Edit: Below is most of the code that I'm actually trying to work on. It's for a n-body simulation. 95-99% of the CPU time will be spent in Body.Pairwise().

class Body
{
    public double Mass;
    public Vector Position;
    public Vector Velocity;
    public Vector Acceleration;

    // snip

    public void Pairwise(Body b)
    {
        Vector dr = b.Position - this.Position;
        double r2 = dr.LengthSq();
        double r3i = 1 / (r2 * Math.Sqrt(r2));

        Vector da = r3i * dr;
        this.Acceleration += (b.Mass * da);
        b.Acceleration -= (this.Mass * da);
    }

    public void Predict(double dt)
    {
        Velocity += (0.5 * dt) * Acceleration;
        Position += dt * Velocity;
    }

    public void Correct(double dt)
    {
        Velocity += (0.5 * dt) * Acceleration;
        Acceleration.Clear();
    }
}

I also have a class that just drives the simulation with the following methods:

    public static void Pairwise(Body[] b, int n)
    {
        for (int i = 0; i < n; i++)
            for (int j = i + 1; j < n; j++)
                b[i].Pairwise(b[j]);
    }

    public static void Predict(Body[] b, int n, double dt)
    {
        for (int i = 0; i < n; i++)
            b[i].Predict(dt);
    }

    public static void Correct(Body[] b, int n, double dt)
    {
        for (int i = 0; i < n; i++)
            b[i].Correct(dt);
    }

The main loop looks just like:

for (int s = 0; s < steps; s++)
{
    Predict(bodies, n, dt);
    Pairwise(bodies, n);
    Correct(bodies, n, dt);
}

The above is just the bare minimum of a larger application I'm actually working on. There's some more things going on, but the most performance critical things occur in these three functions. I know the pairwise function is slow (It's n^2), and I do have other methods that are faster (Barnes-hutt for one, which is n log n) but that's beyond the scope of what I'm asking for in this question.

The C++ code is nearly identical:

struct Body
{
public:
    double Mass;
    Vector Position;
    Vector Velocity;
    Vector Acceleration;

    void Pairwise(Body &b)
    {
        Vector dr = b.Position - this->Position;
        double r2 = dr.LengthSq();
        double r3i = 1 / (r2 * sqrt(r2));

        Vector da = r3i * dr;
        this->Acceleration += (b.Mass * da);
        b.Acceleration -= (this->Mass * da);
    }

    void Predict(double dt)
    {
        Velocity += (0.5 * dt) * Acceleration;
        Position += dt * Velocity;
    }

    void Correct(double dt)
    {
        Velocity += (0.5 * dt) * Acceleration;
        Acceleration.Clear();
    }
};

void Pairwise(Body *b, int n)
{
    for (int i = 0; i < n; i++)
        for (int j = i + 1; j < n; j++)
            b[i].Pairwise(b[j]);
}

void Predict(Body *b, int n, double dt)
{
    for (int i = 0; i < n; i++)
        b[i].Predict(dt);
}

void Correct(Body *b, int n, double dt)
{
    for (int i = 0; i < n; i++)
        b[i].Correct(dt);
}

Main loop:

for (int s = 0; s < steps; s++)
{
    Predict(bodies, n, dt);
    Pairwise(bodies, n);
    Correct(bodies, n, dt);
}

There also exists a Vector class, that works just like a regular mathematical vector, which I'm not including for brevity.

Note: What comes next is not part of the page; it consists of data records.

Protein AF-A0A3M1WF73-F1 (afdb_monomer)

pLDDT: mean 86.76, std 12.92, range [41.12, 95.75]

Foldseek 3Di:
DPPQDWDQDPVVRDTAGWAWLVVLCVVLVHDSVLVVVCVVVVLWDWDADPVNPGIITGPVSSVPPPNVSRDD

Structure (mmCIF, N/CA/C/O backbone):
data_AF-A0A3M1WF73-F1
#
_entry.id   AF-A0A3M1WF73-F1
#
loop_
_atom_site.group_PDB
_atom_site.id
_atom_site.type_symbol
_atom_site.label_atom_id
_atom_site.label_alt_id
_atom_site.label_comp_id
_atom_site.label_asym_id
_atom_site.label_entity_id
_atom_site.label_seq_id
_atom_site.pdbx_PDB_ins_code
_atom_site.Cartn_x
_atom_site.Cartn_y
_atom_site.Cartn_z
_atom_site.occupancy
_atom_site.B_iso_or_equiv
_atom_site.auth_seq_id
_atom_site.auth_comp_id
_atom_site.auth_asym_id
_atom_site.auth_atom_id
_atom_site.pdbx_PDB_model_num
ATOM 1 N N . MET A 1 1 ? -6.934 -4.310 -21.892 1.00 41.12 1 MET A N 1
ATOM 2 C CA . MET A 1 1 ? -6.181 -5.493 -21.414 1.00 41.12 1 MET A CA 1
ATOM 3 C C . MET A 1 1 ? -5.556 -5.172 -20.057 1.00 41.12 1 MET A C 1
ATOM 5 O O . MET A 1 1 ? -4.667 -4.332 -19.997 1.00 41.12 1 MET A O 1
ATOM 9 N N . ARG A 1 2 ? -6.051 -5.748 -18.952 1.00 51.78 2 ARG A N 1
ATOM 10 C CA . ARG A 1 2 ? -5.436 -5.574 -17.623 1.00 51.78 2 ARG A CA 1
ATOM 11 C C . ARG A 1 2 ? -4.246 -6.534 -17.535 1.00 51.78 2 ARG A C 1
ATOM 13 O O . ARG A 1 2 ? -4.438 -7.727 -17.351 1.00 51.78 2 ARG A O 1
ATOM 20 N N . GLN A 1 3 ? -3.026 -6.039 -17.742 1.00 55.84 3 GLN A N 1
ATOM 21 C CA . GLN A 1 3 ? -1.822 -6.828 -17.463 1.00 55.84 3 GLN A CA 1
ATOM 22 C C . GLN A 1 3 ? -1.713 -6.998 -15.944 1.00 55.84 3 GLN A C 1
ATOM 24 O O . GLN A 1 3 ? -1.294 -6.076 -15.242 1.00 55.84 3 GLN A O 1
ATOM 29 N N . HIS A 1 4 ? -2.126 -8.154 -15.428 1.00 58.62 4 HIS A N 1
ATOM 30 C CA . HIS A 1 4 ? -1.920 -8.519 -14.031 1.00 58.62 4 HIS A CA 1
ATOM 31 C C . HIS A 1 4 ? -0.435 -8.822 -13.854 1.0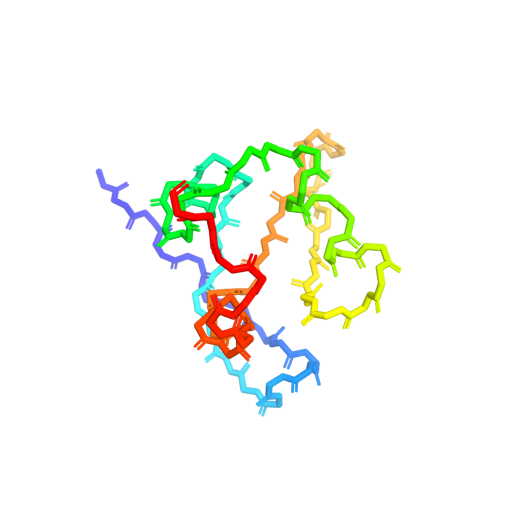0 58.62 4 HIS A C 1
ATOM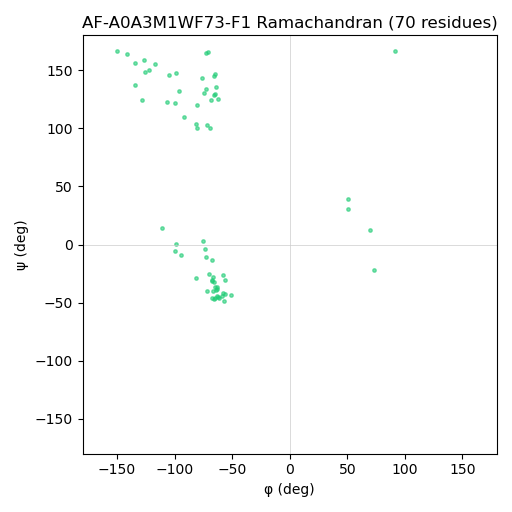 33 O O . HIS A 1 4 ? 0.061 -9.851 -14.306 1.00 58.62 4 HIS A O 1
ATOM 39 N N . ARG A 1 5 ? 0.307 -7.884 -13.260 1.00 75.50 5 ARG A N 1
ATOM 40 C CA . ARG A 1 5 ? 1.725 -8.101 -12.986 1.00 75.50 5 ARG A CA 1
ATOM 41 C C . ARG A 1 5 ? 1.851 -8.921 -11.711 1.00 75.50 5 ARG A C 1
ATOM 43 O O . ARG A 1 5 ? 1.644 -8.398 -10.616 1.00 75.50 5 ARG A O 1
ATOM 50 N N . LEU A 1 6 ? 2.158 -10.202 -11.875 1.00 89.00 6 LEU A N 1
ATOM 51 C CA . LEU A 1 6 ? 2.482 -11.092 -10.772 1.00 89.00 6 LEU A CA 1
ATOM 52 C C . LEU A 1 6 ? 3.942 -10.872 -10.371 1.00 89.00 6 LEU A C 1
ATOM 54 O O . LEU A 1 6 ? 4.846 -11.059 -11.181 1.00 89.00 6 LEU A O 1
ATOM 58 N N . PHE A 1 7 ? 4.177 -10.481 -9.120 1.00 89.56 7 PHE A N 1
ATOM 59 C CA . PHE A 1 7 ? 5.524 -10.433 -8.548 1.00 89.56 7 PHE A CA 1
ATOM 60 C C . PHE A 1 7 ? 5.532 -11.044 -7.148 1.00 89.56 7 PHE A C 1
ATOM 62 O O . PHE A 1 7 ? 4.516 -11.075 -6.451 1.00 89.56 7 PHE A O 1
ATOM 69 N N . PHE A 1 8 ? 6.707 -11.503 -6.719 1.00 93.19 8 PHE A N 1
ATOM 70 C CA . PHE A 1 8 ? 6.912 -12.001 -5.363 1.00 93.19 8 PHE A CA 1
ATOM 71 C C . PHE A 1 8 ? 6.758 -10.875 -4.333 1.00 93.19 8 PHE A C 1
ATOM 73 O O . PHE A 1 8 ? 7.398 -9.825 -4.449 1.00 93.19 8 PHE A O 1
ATOM 80 N N . CYS A 1 9 ? 5.933 -11.088 -3.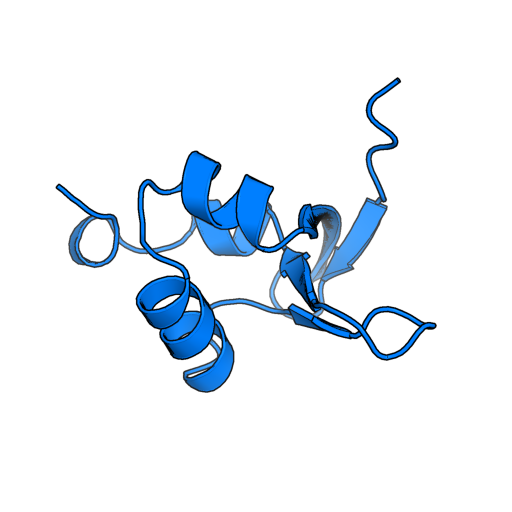314 1.00 94.12 9 CYS A N 1
ATOM 81 C CA . CYS A 1 9 ? 5.832 -10.194 -2.169 1.00 94.12 9 CYS A CA 1
ATOM 82 C C . CYS A 1 9 ? 6.629 -10.745 -0.984 1.00 94.12 9 CYS A C 1
ATOM 84 O O . CYS A 1 9 ? 6.309 -11.840 -0.522 1.00 94.12 9 CYS A O 1
ATOM 86 N N . PRO A 1 10 ? 7.609 -9.990 -0.448 1.00 92.06 10 PRO A N 1
ATOM 87 C CA . PRO A 1 10 ? 8.389 -10.437 0.701 1.00 92.06 10 PRO A CA 1
ATOM 88 C C . PRO A 1 10 ? 7.545 -10.545 1.973 1.00 92.06 10 PRO A C 1
ATOM 90 O O . PRO A 1 10 ? 7.824 -11.389 2.801 1.00 92.06 10 PRO A O 1
ATOM 93 N N . GLN A 1 11 ? 6.477 -9.756 2.113 1.00 93.06 11 GLN A N 1
ATOM 94 C CA . GLN A 1 11 ? 5.607 -9.802 3.292 1.00 93.06 11 GLN A CA 1
ATOM 95 C C . GLN A 1 11 ? 4.575 -10.940 3.220 1.00 93.06 11 GLN A C 1
ATOM 97 O O . GLN A 1 11 ? 4.128 -11.452 4.240 1.00 93.06 11 GLN A O 1
ATOM 102 N N . CYS A 1 12 ? 4.167 -11.341 2.011 1.00 92.25 12 CYS A N 1
ATOM 103 C CA . CYS A 1 12 ? 3.225 -12.448 1.820 1.00 92.25 12 CYS A CA 1
ATOM 104 C C . CYS A 1 12 ? 3.913 -13.795 1.562 1.00 92.25 12 CYS A C 1
ATOM 106 O O . CYS A 1 12 ? 3.215 -14.803 1.498 1.00 92.25 12 CYS A O 1
ATOM 108 N N . HIS A 1 13 ? 5.233 -13.803 1.350 1.00 93.69 13 HIS A N 1
ATOM 109 C CA . HIS A 1 13 ? 6.037 -14.967 0.959 1.00 93.69 13 HIS A CA 1
ATOM 110 C C . HIS A 1 13 ? 5.482 -15.750 -0.249 1.00 93.69 13 HIS A C 1
ATOM 112 O O . HIS A 1 13 ? 5.658 -16.960 -0.354 1.00 93.69 13 HIS A O 1
ATOM 118 N N . ARG A 1 14 ? 4.804 -15.067 -1.181 1.00 93.50 14 ARG A N 1
ATOM 119 C CA . ARG A 1 14 ? 4.208 -15.680 -2.381 1.00 93.50 14 ARG A CA 1
ATOM 120 C C . ARG A 1 14 ? 4.161 -14.719 -3.561 1.00 93.50 14 ARG A C 1
ATOM 122 O O . ARG A 1 14 ? 4.345 -13.510 -3.398 1.00 93.50 14 ARG A O 1
ATOM 129 N N . GLN A 1 15 ? 3.902 -15.249 -4.755 1.00 94.12 15 GLN A N 1
ATOM 130 C CA . GLN A 1 15 ? 3.566 -14.433 -5.922 1.00 94.12 15 GLN A CA 1
ATOM 131 C C . GLN A 1 15 ? 2.136 -13.906 -5.792 1.00 94.12 15 GLN A C 1
ATOM 133 O O . GLN A 1 15 ? 1.214 -14.653 -5.482 1.00 94.12 15 GLN A O 1
ATOM 138 N N . THR A 1 16 ? 1.967 -12.605 -5.999 1.00 94.25 16 THR A N 1
ATOM 139 C CA . THR A 1 16 ? 0.684 -11.904 -5.854 1.00 94.25 16 THR A CA 1
ATOM 140 C C . THR A 1 16 ? 0.552 -10.866 -6.960 1.00 94.25 16 THR A C 1
ATOM 142 O O . THR A 1 16 ? 1.533 -10.540 -7.635 1.00 94.25 16 THR A O 1
ATOM 145 N N . VAL A 1 17 ? -0.665 -10.372 -7.180 1.00 94.25 17 VAL A N 1
ATOM 14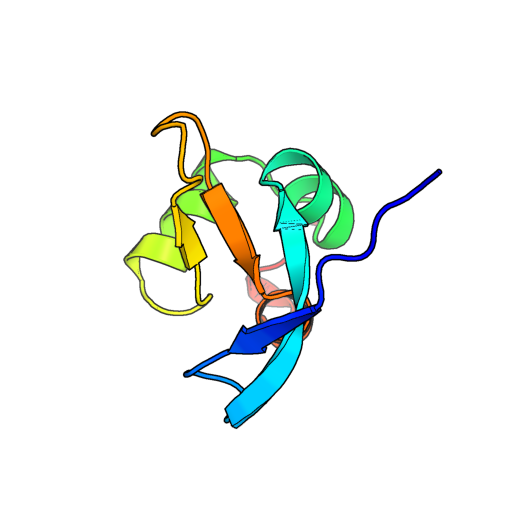6 C CA . VAL A 1 17 ? -0.928 -9.269 -8.103 1.00 94.25 17 VAL A CA 1
ATOM 147 C C . VAL A 1 17 ? -0.416 -7.962 -7.502 1.00 94.25 17 VAL A C 1
ATOM 149 O O . VAL A 1 17 ? -0.674 -7.639 -6.346 1.00 94.25 17 VAL A O 1
ATOM 152 N N . TRP A 1 18 ? 0.286 -7.172 -8.307 1.00 93.56 18 TRP A N 1
ATOM 153 C CA . TRP A 1 18 ? 0.744 -5.847 -7.906 1.00 93.56 18 TRP A CA 1
ATOM 154 C C . TRP A 1 18 ? -0.068 -4.763 -8.600 1.00 93.56 18 TRP A C 1
ATOM 156 O O . TRP A 1 18 ? -0.122 -4.688 -9.830 1.00 93.56 18 TRP A O 1
ATOM 166 N N . LEU A 1 19 ? -0.687 -3.908 -7.794 1.00 93.56 19 LEU A N 1
ATOM 167 C CA . LEU A 1 19 ? -1.559 -2.828 -8.232 1.00 93.56 19 LEU A CA 1
ATOM 168 C C . LEU A 1 19 ? -0.805 -1.510 -8.254 1.00 93.56 19 LEU A C 1
ATOM 170 O O . LEU A 1 19 ? 0.088 -1.278 -7.445 1.00 93.56 19 LEU A O 1
ATOM 174 N N . ASN A 1 20 ? -1.147 -0.621 -9.182 1.00 92.94 20 ASN A N 1
ATOM 175 C CA . ASN A 1 20 ? -0.660 0.751 -9.083 1.00 92.94 20 ASN A CA 1
ATOM 176 C C . ASN A 1 20 ? -1.386 1.499 -7.946 1.00 92.94 20 ASN A C 1
ATOM 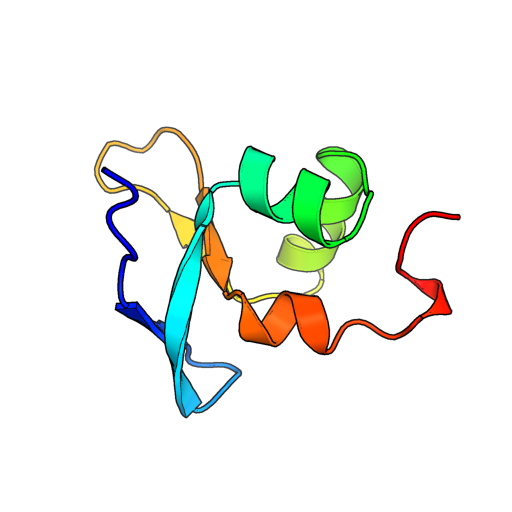178 O O . ASN A 1 20 ? -2.436 1.063 -7.481 1.00 92.94 20 ASN A O 1
ATOM 182 N N . VAL A 1 21 ? -0.840 2.642 -7.524 1.00 92.75 21 VAL A N 1
ATOM 183 C CA . VAL A 1 21 ? -1.412 3.471 -6.444 1.00 92.75 21 VAL A CA 1
ATOM 184 C C . VAL A 1 21 ? -2.898 3.786 -6.652 1.00 92.75 21 VAL A C 1
ATOM 186 O O . VAL A 1 21 ? -3.671 3.680 -5.711 1.00 92.75 21 VAL A O 1
ATOM 189 N N . GLN A 1 22 ? -3.319 4.135 -7.870 1.00 92.88 22 GLN A N 1
ATOM 190 C CA . GLN A 1 22 ? -4.721 4.462 -8.145 1.00 92.88 22 GLN A CA 1
ATOM 191 C C . GLN A 1 22 ? -5.633 3.245 -7.955 1.00 92.88 22 GLN A C 1
ATOM 193 O O . GLN A 1 22 ? -6.667 3.360 -7.310 1.00 92.88 22 GLN A O 1
ATOM 198 N N . GLN A 1 23 ? -5.238 2.087 -8.483 1.00 93.69 23 GLN A N 1
ATOM 199 C CA . GLN A 1 23 ? -5.990 0.840 -8.329 1.00 93.69 23 GLN A CA 1
ATOM 200 C C . GLN A 1 23 ? -6.067 0.400 -6.867 1.00 93.69 23 GLN A C 1
ATOM 202 O O . GLN A 1 23 ? -7.096 -0.095 -6.434 1.00 93.69 23 GLN A O 1
ATOM 207 N N . ALA A 1 24 ? -4.986 0.585 -6.112 1.00 93.62 24 ALA A N 1
ATOM 208 C CA . ALA A 1 24 ? -4.953 0.264 -4.695 1.00 93.62 24 ALA A CA 1
ATOM 209 C C . ALA A 1 24 ? -5.886 1.164 -3.881 1.00 93.62 24 ALA A C 1
ATOM 211 O O . ALA A 1 24 ? -6.682 0.652 -3.109 1.00 93.62 24 ALA A O 1
ATOM 212 N N . CYS A 1 25 ? -5.846 2.479 -4.110 1.00 93.69 25 CYS A N 1
ATOM 213 C CA . CYS A 1 25 ? -6.783 3.424 -3.500 1.00 93.69 25 CYS A CA 1
ATOM 214 C C . CYS A 1 25 ? -8.243 3.060 -3.791 1.00 93.69 25 CYS A C 1
ATOM 216 O O . CYS A 1 25 ? -9.065 3.108 -2.891 1.00 93.69 25 CYS A O 1
ATOM 218 N N . GLN A 1 26 ? -8.552 2.663 -5.030 1.00 93.12 26 GLN A N 1
ATOM 219 C CA . GLN A 1 26 ? -9.897 2.217 -5.404 1.00 93.12 26 GLN A CA 1
ATOM 220 C C . GLN A 1 26 ? -10.297 0.895 -4.741 1.00 93.12 26 GLN A C 1
ATOM 222 O O . GLN A 1 26 ? -11.475 0.685 -4.500 1.00 93.12 26 GLN A O 1
ATOM 227 N N . LEU A 1 27 ? -9.342 -0.001 -4.477 1.00 92.06 27 LEU A N 1
ATOM 228 C CA . LEU A 1 27 ? -9.622 -1.314 -3.895 1.00 92.06 27 LEU A CA 1
ATOM 229 C C . LEU A 1 27 ? -10.011 -1.234 -2.415 1.00 92.06 27 LEU A C 1
ATOM 231 O O . LEU A 1 27 ? -10.866 -1.993 -1.984 1.00 92.06 27 LEU A O 1
ATOM 235 N N . ILE A 1 28 ? -9.346 -0.367 -1.652 1.00 91.75 28 ILE A N 1
ATOM 236 C CA . ILE A 1 28 ? -9.560 -0.215 -0.202 1.00 91.75 28 ILE A CA 1
ATOM 237 C C . ILE A 1 28 ? -10.217 1.126 0.155 1.00 91.75 28 ILE A C 1
ATOM 239 O O . ILE A 1 28 ? -10.157 1.548 1.300 1.00 91.75 28 ILE A O 1
ATOM 243 N N . GLU A 1 29 ? -10.760 1.829 -0.840 1.00 91.81 29 GLU A N 1
ATOM 244 C CA . GLU A 1 29 ? -11.515 3.080 -0.676 1.00 91.81 29 GLU A CA 1
ATOM 245 C C . GLU A 1 29 ? -10.805 4.146 0.181 1.00 91.81 29 GLU A C 1
ATOM 247 O O . GLU A 1 29 ? -11.414 4.876 0.955 1.00 91.81 29 GLU A O 1
ATOM 252 N N . VAL A 1 30 ? -9.482 4.278 0.019 1.00 92.19 30 VAL A N 1
ATOM 253 C CA . VAL A 1 30 ? -8.686 5.308 0.708 1.00 92.19 30 VAL A CA 1
ATOM 254 C C . VAL A 1 30 ? -8.040 6.283 -0.261 1.00 92.19 30 VAL A C 1
ATOM 256 O O . VAL A 1 30 ? -7.717 5.966 -1.411 1.00 92.19 30 VAL A O 1
ATOM 259 N N . ASP A 1 31 ? -7.747 7.478 0.236 1.00 93.25 31 ASP A N 1
ATOM 260 C CA . ASP A 1 31 ? -6.966 8.456 -0.499 1.00 93.25 31 ASP A CA 1
ATOM 261 C C . ASP A 1 31 ? -5.477 8.048 -0.620 1.00 93.25 31 ASP A C 1
ATOM 263 O O . ASP A 1 31 ? -4.952 7.173 0.077 1.00 93.25 31 ASP A O 1
ATOM 267 N N . ARG A 1 32 ? -4.750 8.716 -1.524 1.00 93.81 32 ARG A N 1
ATOM 268 C CA . ARG A 1 32 ? -3.336 8.398 -1.789 1.00 93.81 32 ARG A CA 1
ATOM 269 C C . ARG A 1 32 ? -2.433 8.622 -0.578 1.00 93.81 32 ARG A C 1
ATOM 271 O O . ARG A 1 32 ? -1.481 7.865 -0.410 1.00 93.81 32 ARG A O 1
ATOM 278 N N . ARG A 1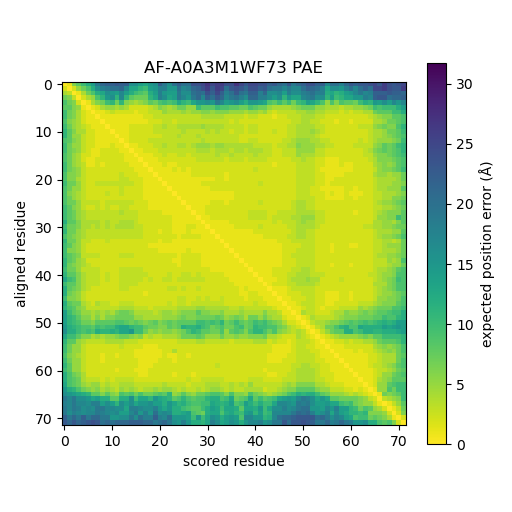 33 ? -2.683 9.654 0.232 1.00 94.69 33 ARG A N 1
ATOM 279 C CA . ARG A 1 33 ? -1.893 9.971 1.431 1.00 94.69 33 ARG A CA 1
ATOM 280 C C . ARG A 1 33 ? -2.014 8.839 2.443 1.00 94.69 33 ARG A C 1
ATOM 282 O O . ARG A 1 33 ? -0.992 8.390 2.957 1.00 94.69 33 ARG A O 1
ATOM 289 N N . THR A 1 34 ? -3.224 8.335 2.662 1.00 94.44 34 THR A N 1
ATOM 290 C CA . THR A 1 34 ? -3.471 7.182 3.536 1.00 94.44 34 THR A CA 1
ATOM 291 C C . THR A 1 34 ? -2.762 5.928 3.023 1.00 94.44 34 THR A C 1
ATOM 293 O O . THR A 1 34 ? -2.029 5.283 3.775 1.00 94.44 34 THR A 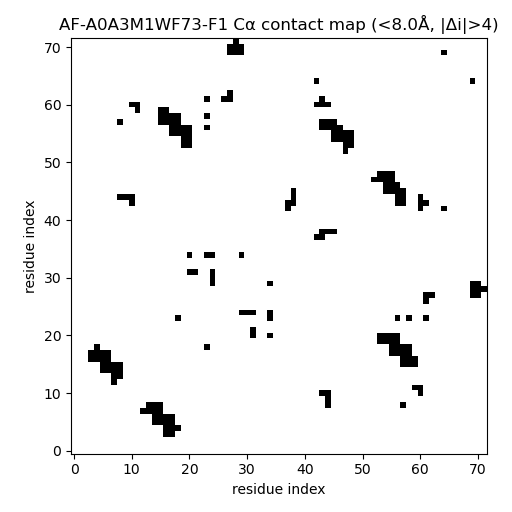O 1
ATOM 296 N N . LEU A 1 35 ? -2.855 5.643 1.720 1.00 94.50 35 LEU A N 1
ATOM 297 C CA . LEU A 1 35 ? -2.126 4.529 1.113 1.00 94.50 35 LEU A CA 1
ATOM 298 C C . LEU A 1 35 ? -0.599 4.662 1.293 1.00 94.50 35 LEU A C 1
ATOM 300 O O . LEU A 1 35 ? 0.070 3.687 1.636 1.00 94.50 35 LEU A O 1
ATOM 304 N N . TYR A 1 36 ? -0.030 5.852 1.076 1.00 94.62 36 TYR A N 1
ATOM 305 C CA . TYR A 1 36 ? 1.404 6.087 1.278 1.00 94.62 36 TYR A CA 1
ATOM 306 C C . TYR A 1 36 ? 1.822 5.918 2.738 1.00 94.62 36 TYR A C 1
ATOM 308 O O . TYR A 1 36 ? 2.850 5.294 2.992 1.00 94.62 36 TYR A O 1
ATOM 316 N N . ARG A 1 37 ? 0.997 6.368 3.689 1.00 94.56 37 ARG A N 1
ATOM 317 C CA . ARG A 1 37 ? 1.226 6.142 5.120 1.00 94.56 37 ARG A CA 1
ATOM 318 C C . ARG A 1 37 ? 1.323 4.649 5.443 1.00 94.56 37 ARG A C 1
ATOM 320 O O . ARG A 1 37 ? 2.214 4.244 6.182 1.00 94.56 37 ARG A O 1
ATOM 327 N N . TYR A 1 38 ? 0.467 3.810 4.860 1.00 93.75 38 TYR A N 1
ATOM 328 C CA . TYR A 1 38 ? 0.541 2.355 5.054 1.00 93.75 38 TYR A CA 1
ATOM 329 C C . TYR A 1 38 ? 1.805 1.724 4.465 1.00 93.75 38 TYR A C 1
ATOM 331 O O . TYR A 1 38 ? 2.329 0.763 5.031 1.00 93.75 38 TYR A O 1
ATOM 339 N N . MET A 1 39 ? 2.329 2.271 3.366 1.00 93.94 39 MET A N 1
ATOM 340 C CA . MET A 1 39 ? 3.628 1.855 2.827 1.00 93.94 39 MET A CA 1
ATOM 341 C C . MET A 1 39 ? 4.779 2.241 3.764 1.00 93.94 39 MET A C 1
ATOM 343 O O . MET A 1 39 ? 5.654 1.421 4.024 1.00 93.94 39 MET A O 1
ATOM 347 N N . GLU A 1 40 ? 4.780 3.475 4.272 1.00 93.94 40 GLU A N 1
ATOM 348 C CA . GLU A 1 40 ? 5.819 3.998 5.173 1.00 93.94 40 GLU A CA 1
ATOM 349 C C . GLU A 1 40 ? 5.841 3.266 6.517 1.00 93.94 40 GLU A C 1
ATOM 351 O O . GLU A 1 40 ? 6.908 2.979 7.049 1.00 93.94 40 GLU A O 1
ATOM 356 N N . GLN A 1 41 ? 4.668 2.887 7.027 1.00 93.19 41 GLN A N 1
ATOM 357 C CA . GLN A 1 41 ? 4.523 2.070 8.234 1.00 93.19 41 GLN A CA 1
ATOM 358 C C . GLN A 1 41 ? 4.896 0.592 8.024 1.00 93.19 41 GLN A C 1
ATOM 360 O O . GLN A 1 41 ? 4.824 -0.192 8.966 1.00 93.19 41 GLN A O 1
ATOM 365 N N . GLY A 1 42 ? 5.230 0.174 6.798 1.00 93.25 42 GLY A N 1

C# shouldn't be slower. you can achieve faster code using unchecked blocks to avoid overflow checking and other stuff. — Yochai Timmer, Apr 09 '11 at 21:09
http://stackoverflow.com/questions/5326269/is-c-really-slower-than-say-c — Yochai Timmer, Apr 09 '11 at 21:10
@Yochai: I already tried that, by wrapping all my arithmetic in unsafe blocks. It boils down to a few functions which do lots of floating point math, but I'm doing -a lot- of computation each second. Also, I'd like to know how to call C++ from C#, as I already do have some existing code that's written in C++. Some of the newer code I'd like to write isn't computation related and is easier to write in C# though. — Mike Bailey, Apr 09 '11 at 21:11
@Yochai: I'm not so sure that unchecked code is faster than checked code. I've witnessed situations in which it's consistently marginally slower, though I admit I can't explain why. — user541686, Apr 09 '11 at 21:13
@Mike Bantegui, this is an old question, but you should check out C++ AMP for your N Body simulation. It can give an even better performance boost by letting run it on GPU hardware. Should be simple since you are already calling unmanaged code. — Kratz, Nov 21 '14 at 14:27

Hans Passant · Accepted Answer · 2011-04-10T06:20:46.050

8

You'll need to interface to the native code. You could put it in a DLL and pinvoke. Okay when you don't transition very often and the interface is thin. The most flexible and speediest solution is to write a ref class wrapper in the C++/CLI language. Have a look at this magazine article for an introduction.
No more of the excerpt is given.